Moirai
Summary
Moirai is Salesforce’s Uni2TS forecasting model family. In this wiki it covers the original masked-encoder universal forecaster, the Moirai-MoE sparse expert branch, and the simplified decoder-only Moirai 2.0 line.
Lineage
- Moirai introduces the original universal forecasting Transformer with LOTSA pretraining, Any-variate Attention, multi-patch-size projections, and mixture distribution heads.
- Moirai-MoE adds sparse token-level expert routing to replace frequency-specific projections with learned specialization.

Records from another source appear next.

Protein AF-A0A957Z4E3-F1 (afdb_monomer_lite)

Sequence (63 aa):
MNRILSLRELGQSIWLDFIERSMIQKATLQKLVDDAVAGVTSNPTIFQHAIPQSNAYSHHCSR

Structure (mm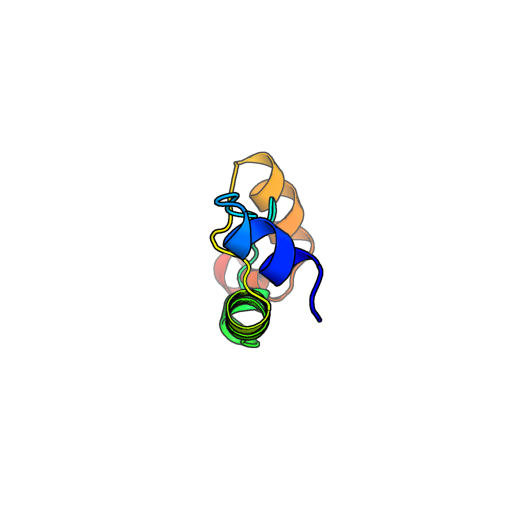CIF, N/CA/C/O backbone):
data_AF-A0A957Z4E3-F1
#
_entry.id   AF-A0A957Z4E3-F1
#
loop_
_atom_site.group_PDB
_atom_site.id
_atom_site.type_symbol
_atom_site.label_atom_id
_atom_site.label_alt_id
_atom_site.label_comp_id
_atom_site.label_asym_id
_atom_site.label_entity_id
_atom_site.label_seq_id
_atom_site.pdbx_PDB_ins_code
_atom_site.Cartn_x
_atom_site.Cartn_y
_atom_site.Cartn_z
_atom_site.occupancy
_atom_site.B_iso_or_equiv
_atom_site.auth_seq_id
_atom_site.auth_comp_id
_atom_site.auth_asym_id
_atom_site.auth_atom_id
_atom_site.pdbx_PDB_model_num
ATOM 1 N N . MET A 1 1 ? -17.618 -4.780 11.855 1.00 60.66 1 MET A N 1
ATOM 2 C CA . MET A 1 1 ? -16.776 -3.624 12.226 1.00 60.66 1 MET A CA 1
ATOM 3 C C . MET A 1 1 ? -15.349 -3.924 11.792 1.00 60.66 1 MET A C 1
ATOM 5 O O . MET A 1 1 ? -14.840 -4.983 12.144 1.00 60.66 1 MET A O 1
ATOM 9 N N . ASN A 1 2 ? -14.759 -3.085 10.937 1.00 84.62 2 ASN A N 1
ATOM 10 C CA . ASN A 1 2 ? -13.381 -3.252 10.463 1.00 84.62 2 ASN A CA 1
ATOM 11 C C . ASN A 1 2 ? -12.416 -2.958 11.627 1.00 84.62 2 ASN A C 1
ATOM 13 O O . ASN A 1 2 ? -12.549 -1.931 12.287 1.00 84.62 2 ASN A O 1
ATOM 17 N N . ARG A 1 3 ? -11.453 -3.852 11.886 1.00 92.56 3 ARG A N 1
ATOM 18 C CA . ARG A 1 3 ? -10.486 -3.702 12.990 1.00 92.56 3 ARG A CA 1
ATOM 19 C C . ARG A 1 3 ? -9.635 -2.434 12.854 1.00 92.56 3 ARG A C 1
ATOM 21 O O . ARG A 1 3 ? -9.294 -1.830 13.863 1.00 92.56 3 ARG A O 1
ATOM 28 N N . ILE A 1 4 ? -9.331 -2.019 11.623 1.00 93.12 4 ILE A N 1
ATOM 29 C CA . ILE A 1 4 ? -8.590 -0.785 11.333 1.00 93.12 4 ILE A CA 1
ATOM 30 C C . ILE A 1 4 ? -9.411 0.440 11.752 1.00 93.12 4 ILE A C 1
ATOM 32 O O . ILE A 1 4 ? -8.878 1.342 12.394 1.00 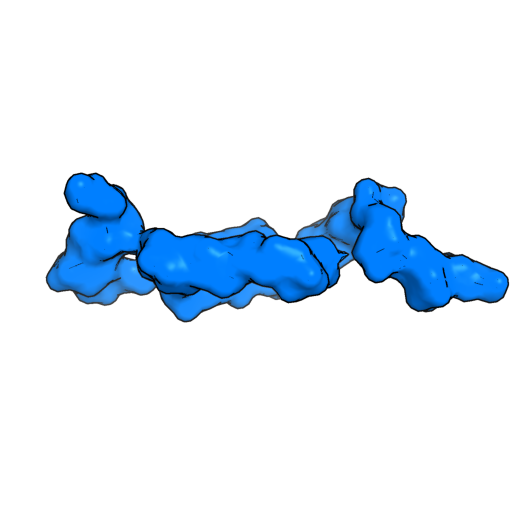93.12 4 ILE A O 1
ATOM 36 N N . LEU A 1 5 ? -10.719 0.441 11.467 1.00 93.19 5 LEU A N 1
ATOM 37 C CA . LEU A 1 5 ? -11.626 1.504 11.917 1.00 93.19 5 LEU A CA 1
ATOM 38 C C . LEU A 1 5 ? -11.662 1.603 13.447 1.00 93.19 5 LEU A C 1
ATOM 40 O O . LEU A 1 5 ? -11.555 2.704 13.976 1.00 93.19 5 LEU A O 1
ATOM 44 N N . SER A 1 6 ? -11.723 0.473 14.158 1.00 94.25 6 SER A N 1
ATOM 45 C CA . SER A 1 6 ? -11.704 0.473 15.629 1.00 94.25 6 SER A CA 1
ATOM 46 C C . SER A 1 6 ? -10.418 1.074 16.205 1.00 94.25 6 SER A C 1
ATOM 48 O O . SER A 1 6 ? -10.464 1.803 17.187 1.00 94.25 6 SER A O 1
ATOM 50 N N . LEU A 1 7 ? -9.260 0.819 15.589 1.00 94.81 7 LEU A N 1
ATOM 51 C CA . LEU A 1 7 ? -7.994 1.431 16.014 1.00 94.81 7 LEU A CA 1
ATOM 52 C C . LEU A 1 7 ? -7.975 2.944 15.761 1.00 94.81 7 LEU A C 1
ATOM 54 O O . LEU A 1 7 ? -7.465 3.701 16.588 1.00 94.81 7 LEU A O 1
ATOM 58 N N . ARG A 1 8 ? -8.594 3.396 14.666 1.00 93.50 8 ARG A N 1
ATOM 59 C CA . ARG A 1 8 ? -8.748 4.823 14.362 1.00 93.50 8 ARG A CA 1
ATOM 60 C C . ARG A 1 8 ? -9.626 5.546 15.382 1.00 93.50 8 ARG A C 1
ATOM 62 O O . ARG A 1 8 ? -9.287 6.658 15.773 1.00 93.50 8 ARG A O 1
ATOM 69 N N . GLU A 1 9 ? -10.707 4.918 15.842 1.00 93.56 9 GLU A N 1
ATOM 70 C CA . GLU A 1 9 ? -11.563 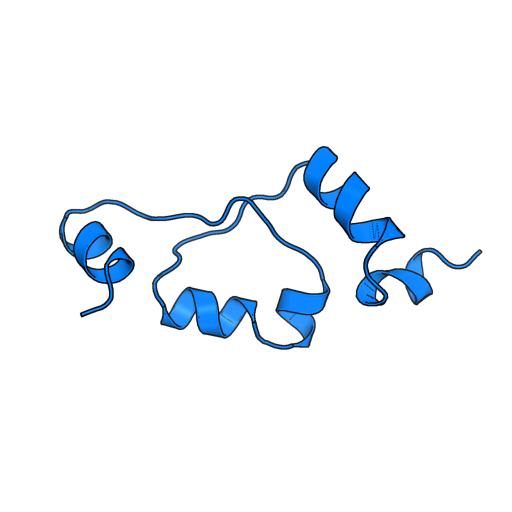5.444 16.920 1.00 93.56 9 GLU A CA 1
ATOM 71 C C . GLU A 1 9 ? -10.798 5.605 18.245 1.00 93.56 9 GLU A C 1
ATOM 73 O O . GLU A 1 9 ? -11.082 6.518 19.016 1.00 93.56 9 GLU A O 1
ATOM 78 N N . LEU A 1 10 ? -9.778 4.772 18.476 1.00 96.25 10 LEU A N 1
ATOM 79 C CA . LEU A 1 10 ? -8.862 4.866 19.619 1.00 96.25 10 LEU A CA 1
ATOM 80 C C . LEU A 1 10 ? -7.709 5.869 19.403 1.00 96.25 10 LEU A C 1
ATOM 82 O O . LEU A 1 10 ? -6.820 5.975 20.246 1.00 96.25 10 LEU A O 1
ATOM 86 N N . GLY A 1 11 ? -7.701 6.603 18.285 1.00 96.38 11 GLY A N 1
ATOM 87 C CA . GLY A 1 11 ? -6.687 7.611 17.960 1.00 96.38 11 GLY A CA 1
ATOM 88 C C . GLY A 1 11 ? -5.440 7.075 17.247 1.00 96.38 11 GLY A C 1
ATOM 89 O O . GLY A 1 11 ? -4.508 7.841 17.004 1.00 96.38 11 GLY A O 1
ATOM 90 N N . GLN A 1 12 ? -5.401 5.792 16.871 1.00 96.94 12 GLN A N 1
ATOM 91 C CA . GLN A 1 12 ? -4.272 5.204 16.148 1.00 96.94 12 GLN A CA 1
ATOM 92 C C . GLN A 1 12 ? -4.510 5.202 14.632 1.00 96.94 12 GLN A C 1
ATOM 94 O O . GLN A 1 12 ? -5.487 4.652 14.132 1.00 96.94 12 GLN A O 1
ATOM 99 N N . SER A 1 13 ? -3.569 5.766 13.874 1.00 96.88 13 SER A N 1
ATOM 100 C CA . SER A 1 13 ? -3.602 5.741 12.407 1.00 96.88 13 SER A CA 1
ATOM 101 C C . SER A 1 13 ? -2.792 4.567 11.862 1.00 96.88 13 SER A C 1
ATOM 10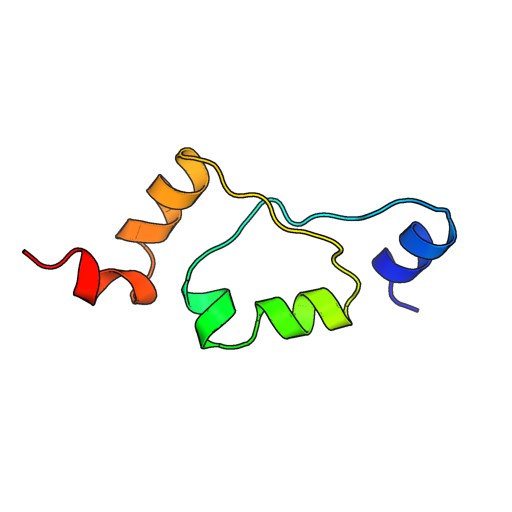3 O O . SER A 1 13 ? -1.602 4.456 12.145 1.00 96.88 13 SER A O 1
ATOM 105 N N . ILE A 1 14 ? -3.418 3.708 11.054 1.00 96.69 14 ILE A N 1
ATOM 106 C CA . ILE A 1 14 ? -2.758 2.551 10.434 1.00 96.69 14 ILE A CA 1
ATOM 107 C C . ILE A 1 14 ? -2.266 2.910 9.037 1.00 96.69 14 ILE A C 1
ATOM 109 O O . ILE A 1 14 ? -3.013 3.460 8.229 1.00 96.69 14 ILE A O 1
ATOM 113 N N . TRP A 1 15 ? -1.003 2.592 8.769 1.00 97.62 15 TRP A N 1
ATOM 114 C CA . TRP A 1 15 ? -0.333 2.840 7.497 1.00 97.62 15 TRP A CA 1
ATOM 115 C C . TRP A 1 15 ? 0.058 1.510 6.854 1.00 97.62 15 TRP A C 1
ATOM 117 O O . TRP A 1 15 ? 0.399 0.556 7.555 1.00 97.62 15 TRP A O 1
ATOM 127 N N . LEU A 1 16 ? 0.009 1.448 5.524 1.00 97.44 16 LEU A N 1
ATOM 128 C CA . LEU A 1 16 ? 0.469 0.292 4.759 1.00 97.44 16 LEU A CA 1
ATOM 129 C C . LEU A 1 16 ? 1.922 0.498 4.316 1.00 97.44 16 LEU A C 1
ATOM 131 O O . LEU A 1 16 ? 2.214 1.426 3.562 1.00 97.44 16 LEU A O 1
ATOM 135 N N . ASP A 1 17 ? 2.815 -0.406 4.722 1.00 97.12 17 ASP A N 1
ATOM 136 C CA . ASP A 1 17 ? 4.227 -0.389 4.311 1.00 97.12 17 ASP A CA 1
ATOM 137 C C . ASP A 1 17 ? 4.461 -1.047 2.949 1.00 97.12 17 ASP A C 1
ATOM 139 O O . ASP A 1 17 ? 5.240 -1.984 2.787 1.00 97.12 17 ASP A O 1
ATOM 143 N N . PHE A 1 18 ? 3.695 -0.595 1.960 1.00 96.94 18 PHE A N 1
ATOM 144 C CA . PHE A 1 18 ? 3.814 -1.030 0.582 1.00 96.94 18 PHE A CA 1
ATOM 145 C C . PHE A 1 18 ? 3.061 -0.076 -0.340 1.00 96.94 18 PHE A C 1
ATOM 147 O O . PHE A 1 18 ? 1.932 0.335 -0.058 1.00 96.94 18 PHE A O 1
ATOM 154 N N . ILE A 1 19 ? 3.654 0.211 -1.494 1.00 96.94 19 ILE A N 1
ATOM 155 C CA . ILE A 1 19 ? 2.951 0.829 -2.610 1.00 96.94 19 ILE A CA 1
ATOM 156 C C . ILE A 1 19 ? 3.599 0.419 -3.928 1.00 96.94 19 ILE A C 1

- Moirai 2.0 simplifies the family into a decoder-only quantile forecaster and reports that the small released model is stronger than larger variants under the paper’s aggregate.
Official Artifacts
- Uni2TS source: https://github.com/SalesforceAIResearch/uni2ts
- Moirai 1.0 and 1.1 checkpoints: https://huggingface.co/Salesforce
- Moirai-MoE checkpoints: https://huggingface.co/Salesforce/moirai-moe-1.0-R-small and https://huggingface.co/Salesforce/moirai-moe-1.0-R-base
- Moirai 2.0 small checkpoint: https://huggingface.co/Salesforce/moirai-2.0-R-small
Role In The Wiki
Moirai is a compact example of how one model family can test several architecture hypotheses: universal masked-encoder forecasting, sparse expert routing, and a smaller decoder-only quantile interface. It is also a benchmark-hygiene reminder because the family mixes multivariate/covariate support in early versions with a simpler univariate interface in Moirai 2.0.